My experiences with the old days Thai Stick were looong ago, but I’ve not forgotten them! I actually smoked two little one-hitters in a tiny brass and bamboo pipe with a good friend who had brought the sticks to me from Japan and then went off to an interview for my application to a Fine Arts college! I can remember that I had to actually look at the form in front of me to remember my name! But more than that, it was the smell of the budlets as I broke them up…Really a rich, gooey, fermented chocolatey smell that I’ve searched for for 40 years now!
I see loads of strains labeled as “Thai Something-or-other” for sale around the World (and have access to a bunch of different Asian landraces), but I’ve yet to find one that clicks with my ‘smell-experiences’. (If anybody that was around in those days, smoked/smelled it back then, and has found a modern strain that matches – PLEASE let me know about it!).
Now, part of the experiments I’m doing are trying are to see if it might be that the smell I’m seeking is actually a combination of the strain and the fermentation process? Now it starts to get complicated because there are lots of different fungi/bacteria that can cause the fermentation to happen and they may be only associated with certain soils/areas and each may produce a different final product!
In the end, I’m just having fun with the pleasant situation I find myself in these days; having a couple jars full of sticks to play with! I’ll keep, “Doing it for the Science”, somebody’s gotta do it! Will report back here as things progress!
What went ‘in’…
Hot update! We just decided to open up one of the sticks that’s been wrapped in corn husk and braided string (the 'Styler Stix!) for about 4 days to see what’s been going on. The husk shows slight signs of mold/fungi. The ‘stick’ itself has already coagulated into a single mass with a slightly shiny exterior! The smell isn’t what I’m looking for, but that could just be the smell of the corn husk itself which was still on the ganja? I’m going to quickly re-wrap this one in fresh husk and let it go for a few more days and check it again. In a ‘first’, I’m not even going to try smoking any yet!
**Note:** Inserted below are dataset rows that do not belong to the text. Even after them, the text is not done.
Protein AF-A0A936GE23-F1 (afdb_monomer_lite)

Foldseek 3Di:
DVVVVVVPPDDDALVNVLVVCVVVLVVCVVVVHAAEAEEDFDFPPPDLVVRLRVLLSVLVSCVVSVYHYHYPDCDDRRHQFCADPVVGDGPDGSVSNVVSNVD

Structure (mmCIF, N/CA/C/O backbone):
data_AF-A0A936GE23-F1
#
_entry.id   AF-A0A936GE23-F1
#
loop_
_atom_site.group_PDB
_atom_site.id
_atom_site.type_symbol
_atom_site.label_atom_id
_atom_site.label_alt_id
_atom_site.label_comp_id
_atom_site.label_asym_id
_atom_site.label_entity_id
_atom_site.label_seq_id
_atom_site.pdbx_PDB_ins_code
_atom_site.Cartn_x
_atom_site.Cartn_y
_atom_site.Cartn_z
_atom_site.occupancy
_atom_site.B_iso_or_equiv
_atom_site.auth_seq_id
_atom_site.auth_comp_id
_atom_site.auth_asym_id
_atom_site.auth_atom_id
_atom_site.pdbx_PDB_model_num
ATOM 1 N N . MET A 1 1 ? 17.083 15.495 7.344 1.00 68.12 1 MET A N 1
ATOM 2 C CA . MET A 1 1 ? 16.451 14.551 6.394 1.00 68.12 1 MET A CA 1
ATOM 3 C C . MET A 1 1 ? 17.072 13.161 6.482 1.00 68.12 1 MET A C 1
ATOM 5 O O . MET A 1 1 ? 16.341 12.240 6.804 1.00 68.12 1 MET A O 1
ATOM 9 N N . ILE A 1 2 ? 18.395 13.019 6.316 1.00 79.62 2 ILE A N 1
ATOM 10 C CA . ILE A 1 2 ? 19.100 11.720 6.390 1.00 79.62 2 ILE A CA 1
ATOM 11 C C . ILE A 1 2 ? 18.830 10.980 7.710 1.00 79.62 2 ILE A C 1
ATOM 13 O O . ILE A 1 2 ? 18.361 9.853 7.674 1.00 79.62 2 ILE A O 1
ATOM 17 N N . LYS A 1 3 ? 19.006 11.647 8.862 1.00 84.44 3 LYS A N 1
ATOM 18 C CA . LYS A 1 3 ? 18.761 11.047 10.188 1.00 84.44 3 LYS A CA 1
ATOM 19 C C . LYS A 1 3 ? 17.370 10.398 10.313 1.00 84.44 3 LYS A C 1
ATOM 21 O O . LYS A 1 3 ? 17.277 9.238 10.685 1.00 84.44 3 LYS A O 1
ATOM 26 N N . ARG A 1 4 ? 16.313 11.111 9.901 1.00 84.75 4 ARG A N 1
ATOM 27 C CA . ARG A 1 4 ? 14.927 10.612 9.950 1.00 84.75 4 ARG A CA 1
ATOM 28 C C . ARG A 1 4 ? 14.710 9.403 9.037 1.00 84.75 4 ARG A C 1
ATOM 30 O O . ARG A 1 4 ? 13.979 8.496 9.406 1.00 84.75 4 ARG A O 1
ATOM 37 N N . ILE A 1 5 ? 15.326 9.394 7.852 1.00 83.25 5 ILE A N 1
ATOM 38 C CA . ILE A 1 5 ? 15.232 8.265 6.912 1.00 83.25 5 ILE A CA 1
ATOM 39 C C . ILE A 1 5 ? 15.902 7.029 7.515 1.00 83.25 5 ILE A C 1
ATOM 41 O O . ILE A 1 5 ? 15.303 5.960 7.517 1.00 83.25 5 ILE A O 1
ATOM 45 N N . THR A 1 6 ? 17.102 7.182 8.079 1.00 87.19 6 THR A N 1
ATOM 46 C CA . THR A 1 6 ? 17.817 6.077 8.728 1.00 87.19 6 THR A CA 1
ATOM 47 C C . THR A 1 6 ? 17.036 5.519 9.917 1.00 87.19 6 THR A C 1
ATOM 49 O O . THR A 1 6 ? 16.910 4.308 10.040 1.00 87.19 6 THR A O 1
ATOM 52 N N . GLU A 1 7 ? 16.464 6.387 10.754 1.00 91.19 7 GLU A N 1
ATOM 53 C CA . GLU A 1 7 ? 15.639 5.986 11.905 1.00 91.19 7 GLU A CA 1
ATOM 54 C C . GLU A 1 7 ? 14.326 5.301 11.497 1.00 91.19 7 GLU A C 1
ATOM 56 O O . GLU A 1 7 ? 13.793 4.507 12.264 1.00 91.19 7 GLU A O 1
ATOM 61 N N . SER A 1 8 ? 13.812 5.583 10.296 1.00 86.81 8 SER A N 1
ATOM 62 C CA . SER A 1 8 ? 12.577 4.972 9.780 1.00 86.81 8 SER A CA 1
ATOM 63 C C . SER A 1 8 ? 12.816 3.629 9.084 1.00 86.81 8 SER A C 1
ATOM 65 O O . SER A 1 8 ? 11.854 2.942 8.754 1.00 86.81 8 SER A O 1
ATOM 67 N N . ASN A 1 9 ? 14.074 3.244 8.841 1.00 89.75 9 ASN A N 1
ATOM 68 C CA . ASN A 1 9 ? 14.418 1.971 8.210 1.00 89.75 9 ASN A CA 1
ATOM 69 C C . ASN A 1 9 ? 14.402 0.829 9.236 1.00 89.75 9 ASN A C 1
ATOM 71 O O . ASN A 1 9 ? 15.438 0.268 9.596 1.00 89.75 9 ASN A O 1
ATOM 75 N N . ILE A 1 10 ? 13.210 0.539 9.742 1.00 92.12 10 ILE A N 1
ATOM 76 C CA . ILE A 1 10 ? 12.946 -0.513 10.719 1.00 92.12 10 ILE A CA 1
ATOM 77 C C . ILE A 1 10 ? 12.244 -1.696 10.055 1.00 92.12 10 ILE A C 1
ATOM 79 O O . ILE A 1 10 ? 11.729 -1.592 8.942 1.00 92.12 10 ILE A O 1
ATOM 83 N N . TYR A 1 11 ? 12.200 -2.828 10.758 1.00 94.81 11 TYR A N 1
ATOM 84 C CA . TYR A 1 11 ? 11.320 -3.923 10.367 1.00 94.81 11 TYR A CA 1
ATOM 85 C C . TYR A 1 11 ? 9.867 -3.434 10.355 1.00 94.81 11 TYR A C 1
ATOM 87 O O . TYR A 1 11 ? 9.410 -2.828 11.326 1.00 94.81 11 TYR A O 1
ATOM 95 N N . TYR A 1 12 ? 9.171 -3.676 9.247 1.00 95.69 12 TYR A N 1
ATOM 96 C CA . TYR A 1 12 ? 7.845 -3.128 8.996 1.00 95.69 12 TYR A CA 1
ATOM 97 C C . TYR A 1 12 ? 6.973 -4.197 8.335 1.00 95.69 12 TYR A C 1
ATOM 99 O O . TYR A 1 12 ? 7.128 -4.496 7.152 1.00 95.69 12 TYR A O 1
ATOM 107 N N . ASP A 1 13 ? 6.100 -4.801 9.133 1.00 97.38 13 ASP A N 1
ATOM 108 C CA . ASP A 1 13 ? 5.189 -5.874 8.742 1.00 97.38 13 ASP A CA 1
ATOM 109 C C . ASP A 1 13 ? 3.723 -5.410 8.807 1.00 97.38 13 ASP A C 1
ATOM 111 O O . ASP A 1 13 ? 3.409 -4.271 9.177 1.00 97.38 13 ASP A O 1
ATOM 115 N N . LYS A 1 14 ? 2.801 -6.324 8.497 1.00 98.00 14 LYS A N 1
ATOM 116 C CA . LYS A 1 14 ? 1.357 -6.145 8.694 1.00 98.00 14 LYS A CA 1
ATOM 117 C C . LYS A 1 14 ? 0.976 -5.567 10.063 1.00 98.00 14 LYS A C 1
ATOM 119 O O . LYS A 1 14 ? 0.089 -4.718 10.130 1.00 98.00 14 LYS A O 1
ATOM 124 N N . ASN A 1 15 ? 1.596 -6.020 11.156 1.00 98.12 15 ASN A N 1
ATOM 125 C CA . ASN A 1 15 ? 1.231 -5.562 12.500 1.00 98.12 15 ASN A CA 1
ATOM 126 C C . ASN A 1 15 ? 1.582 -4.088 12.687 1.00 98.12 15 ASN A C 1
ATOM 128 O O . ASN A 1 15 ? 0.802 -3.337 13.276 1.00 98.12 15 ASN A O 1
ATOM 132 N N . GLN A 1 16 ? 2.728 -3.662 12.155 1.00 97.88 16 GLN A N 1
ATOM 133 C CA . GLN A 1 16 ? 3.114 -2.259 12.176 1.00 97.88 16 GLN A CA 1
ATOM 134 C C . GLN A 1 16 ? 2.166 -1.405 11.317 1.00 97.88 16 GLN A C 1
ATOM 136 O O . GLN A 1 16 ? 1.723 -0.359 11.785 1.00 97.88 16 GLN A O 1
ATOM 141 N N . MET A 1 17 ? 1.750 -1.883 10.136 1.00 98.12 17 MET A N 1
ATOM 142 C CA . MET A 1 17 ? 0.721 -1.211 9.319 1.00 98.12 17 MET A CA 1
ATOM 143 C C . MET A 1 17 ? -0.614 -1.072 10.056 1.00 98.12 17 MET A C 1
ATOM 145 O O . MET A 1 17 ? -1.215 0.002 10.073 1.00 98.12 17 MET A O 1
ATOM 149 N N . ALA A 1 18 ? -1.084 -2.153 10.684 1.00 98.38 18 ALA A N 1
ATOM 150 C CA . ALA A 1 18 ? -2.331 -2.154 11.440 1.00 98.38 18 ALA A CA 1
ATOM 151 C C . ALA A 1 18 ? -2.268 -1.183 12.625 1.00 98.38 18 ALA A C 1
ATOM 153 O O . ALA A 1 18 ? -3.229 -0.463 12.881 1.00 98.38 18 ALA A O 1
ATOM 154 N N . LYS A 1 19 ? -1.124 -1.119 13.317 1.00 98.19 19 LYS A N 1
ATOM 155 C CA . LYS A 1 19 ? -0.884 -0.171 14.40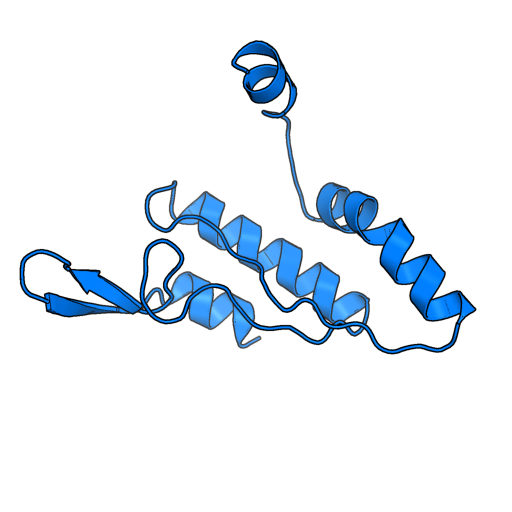8 1.00 98.19 19 LYS A CA 1
ATOM 156 C C . LYS A 1 19 ? -0.902 1.278 13.926 1.00 98.19 19 LYS A C 1
ATOM 158 O O . LYS A 1 19 ? -1.509 2.118 14.585 1.00 98.19 19 LYS A O 1
ATOM 163 N N . ASP A 1 20 ? -0.273 1.565 12.790 1.00 97.56 20 ASP A N 1
ATOM 164 C CA . ASP A 1 20 ? -0.233 2.916 12.224 1.00 97.56 20 ASP A CA 1
ATOM 165 C C . ASP A 1 20 ? -1.633 3.390 11.791 1.00 97.56 20 ASP A C 1
ATOM 167 O O . ASP A 1 20 ? -1.959 4.571 11.921 1.00 97.56 20 ASP A O 1
ATOM 171 N N . LEU A 1 21 ? -2.483 2.467 11.327 1.00 98.25 21 LEU A N 1
ATOM 172 C CA . LEU A 1 21 ? -3.855 2.748 10.893 1.00 98.25 21 LEU A CA 1
ATOM 173 C C . LEU A 1 21 ? -4.911 2.607 12.007 1.00 98.25 21 LEU A C 1
ATOM 175 O O . LEU A 1 21 ? -6.041 3.067 11.838 1.00 98.25 21 LEU A O 1
ATOM 179 N N . ALA A 1 22 ? -4.567 2.046 13.168 1.00 98.44 22 ALA A N 1
ATOM 180 C CA . ALA A 1 22 ? -5.501 1.861 14.281 1.00 98.44 22 ALA A CA 1
ATOM 181 C C . ALA A 1 22 ? -6.277 3.140 14.665 1.00 98.44 22 ALA A C 1
ATOM 183 O O . ALA A 1 22 ? -7.498 3.049 14.818 1.00 98.44 22 ALA A O 1
ATOM 184 N N . PRO A 1 23 ? -5.663 4.344 14.720 1.00 98.62 23 PRO A N 1
ATOM 185 C CA . PRO A 1 23 ? -6.397 5.558 15.074 1.00 98.62 23 PRO A CA 1
ATOM 186 C C . PRO A 1 23 ? -7.558 5.887 14.124 1.00 98.62 23 PRO A C 1
ATOM 188 O O . PRO A 1 23 ? -8.597 6.376 14.573 1.00 98.62 23 PRO A O 1
ATOM 191 N N . VAL A 1 24 ? -7.421 5.618 12.815 1.00 98.12 24 VAL A N 1
ATOM 192 C CA . VAL A 1 24 ? -8.516 5.863 11.859 1.00 98.12 24 VAL A CA 1
ATOM 193 C C . VAL A 1 24 ? -9.619 4.817 12.009 1.00 98.12 24 VAL A C 1
ATOM 195 O O . VAL A 1 24 ? -10.797 5.173 11.976 1.00 98.12 24 VAL A O 1
ATOM 198 N N . PHE A 1 25 ? -9.260 3.556 12.263 1.00 98.31 25 PHE A N 1
ATOM 199 C CA . PHE A 1 25 ? -10.227 2.477 12.483 1.00 98.31 25 PHE A CA 1
ATOM 200 C C . PHE A 1 25 ? -11.056 2.712 13.747 1.00 98.31 25 PHE A C 1
ATOM 202 O O . PHE A 1 25 ? -12.285 2.627 13.715 1.00 98.31 25 PHE A O 1
ATOM 209 N N . GLU A 1 26 ? -10.402 3.080 14.849 1.00 98.38 26 GLU A N 1
ATOM 210 C CA . GLU A 1 26 ? -11.060 3.401 16.117 1.00 98.38 26 GLU A CA 1
ATOM 211 C C . GLU A 1 26 ? -12.013 4.588 15.968 1.00 98.38 26 GLU A C 1
ATOM 213 O O . GLU A 1 26 ? -13.158 4.539 16.429 1.00 98.38 26 GLU A O 1
ATOM 218 N N . LYS A 1 27 ? -11.571 5.646 15.276 1.00 98.50 27 LYS A N 1
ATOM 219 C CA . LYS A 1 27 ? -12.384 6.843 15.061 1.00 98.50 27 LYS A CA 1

One observation; The sticks I remember did NOT have the smooth, shiny exterior that this process is producing. They were much more reminiscent of the sticks before wrapping in corn husk, when you can still see crystals of resin. Now, perhaps the old sticks were fermented in their 100-stick packs (as I got a few back in the day) wrapped in wax-paper rather than individually wrapped? That would probably make more sense ‘commercially’.
What came out;
Close-up;
The things I do for Science!
Budderton’s Alley is quickly turning into Budderton’s Corners!
A couple glamour shots of the little girls;
Sunset doobie time!
Holy shit @Tlander ! What kind of weird Thai monkey growth hormone are you feeding those things?!
Who would have thought a plant with its roots in the mountains of Afghanistan, would love the Thai environment so much?! Who am I kidding, everything loves the Thai environment!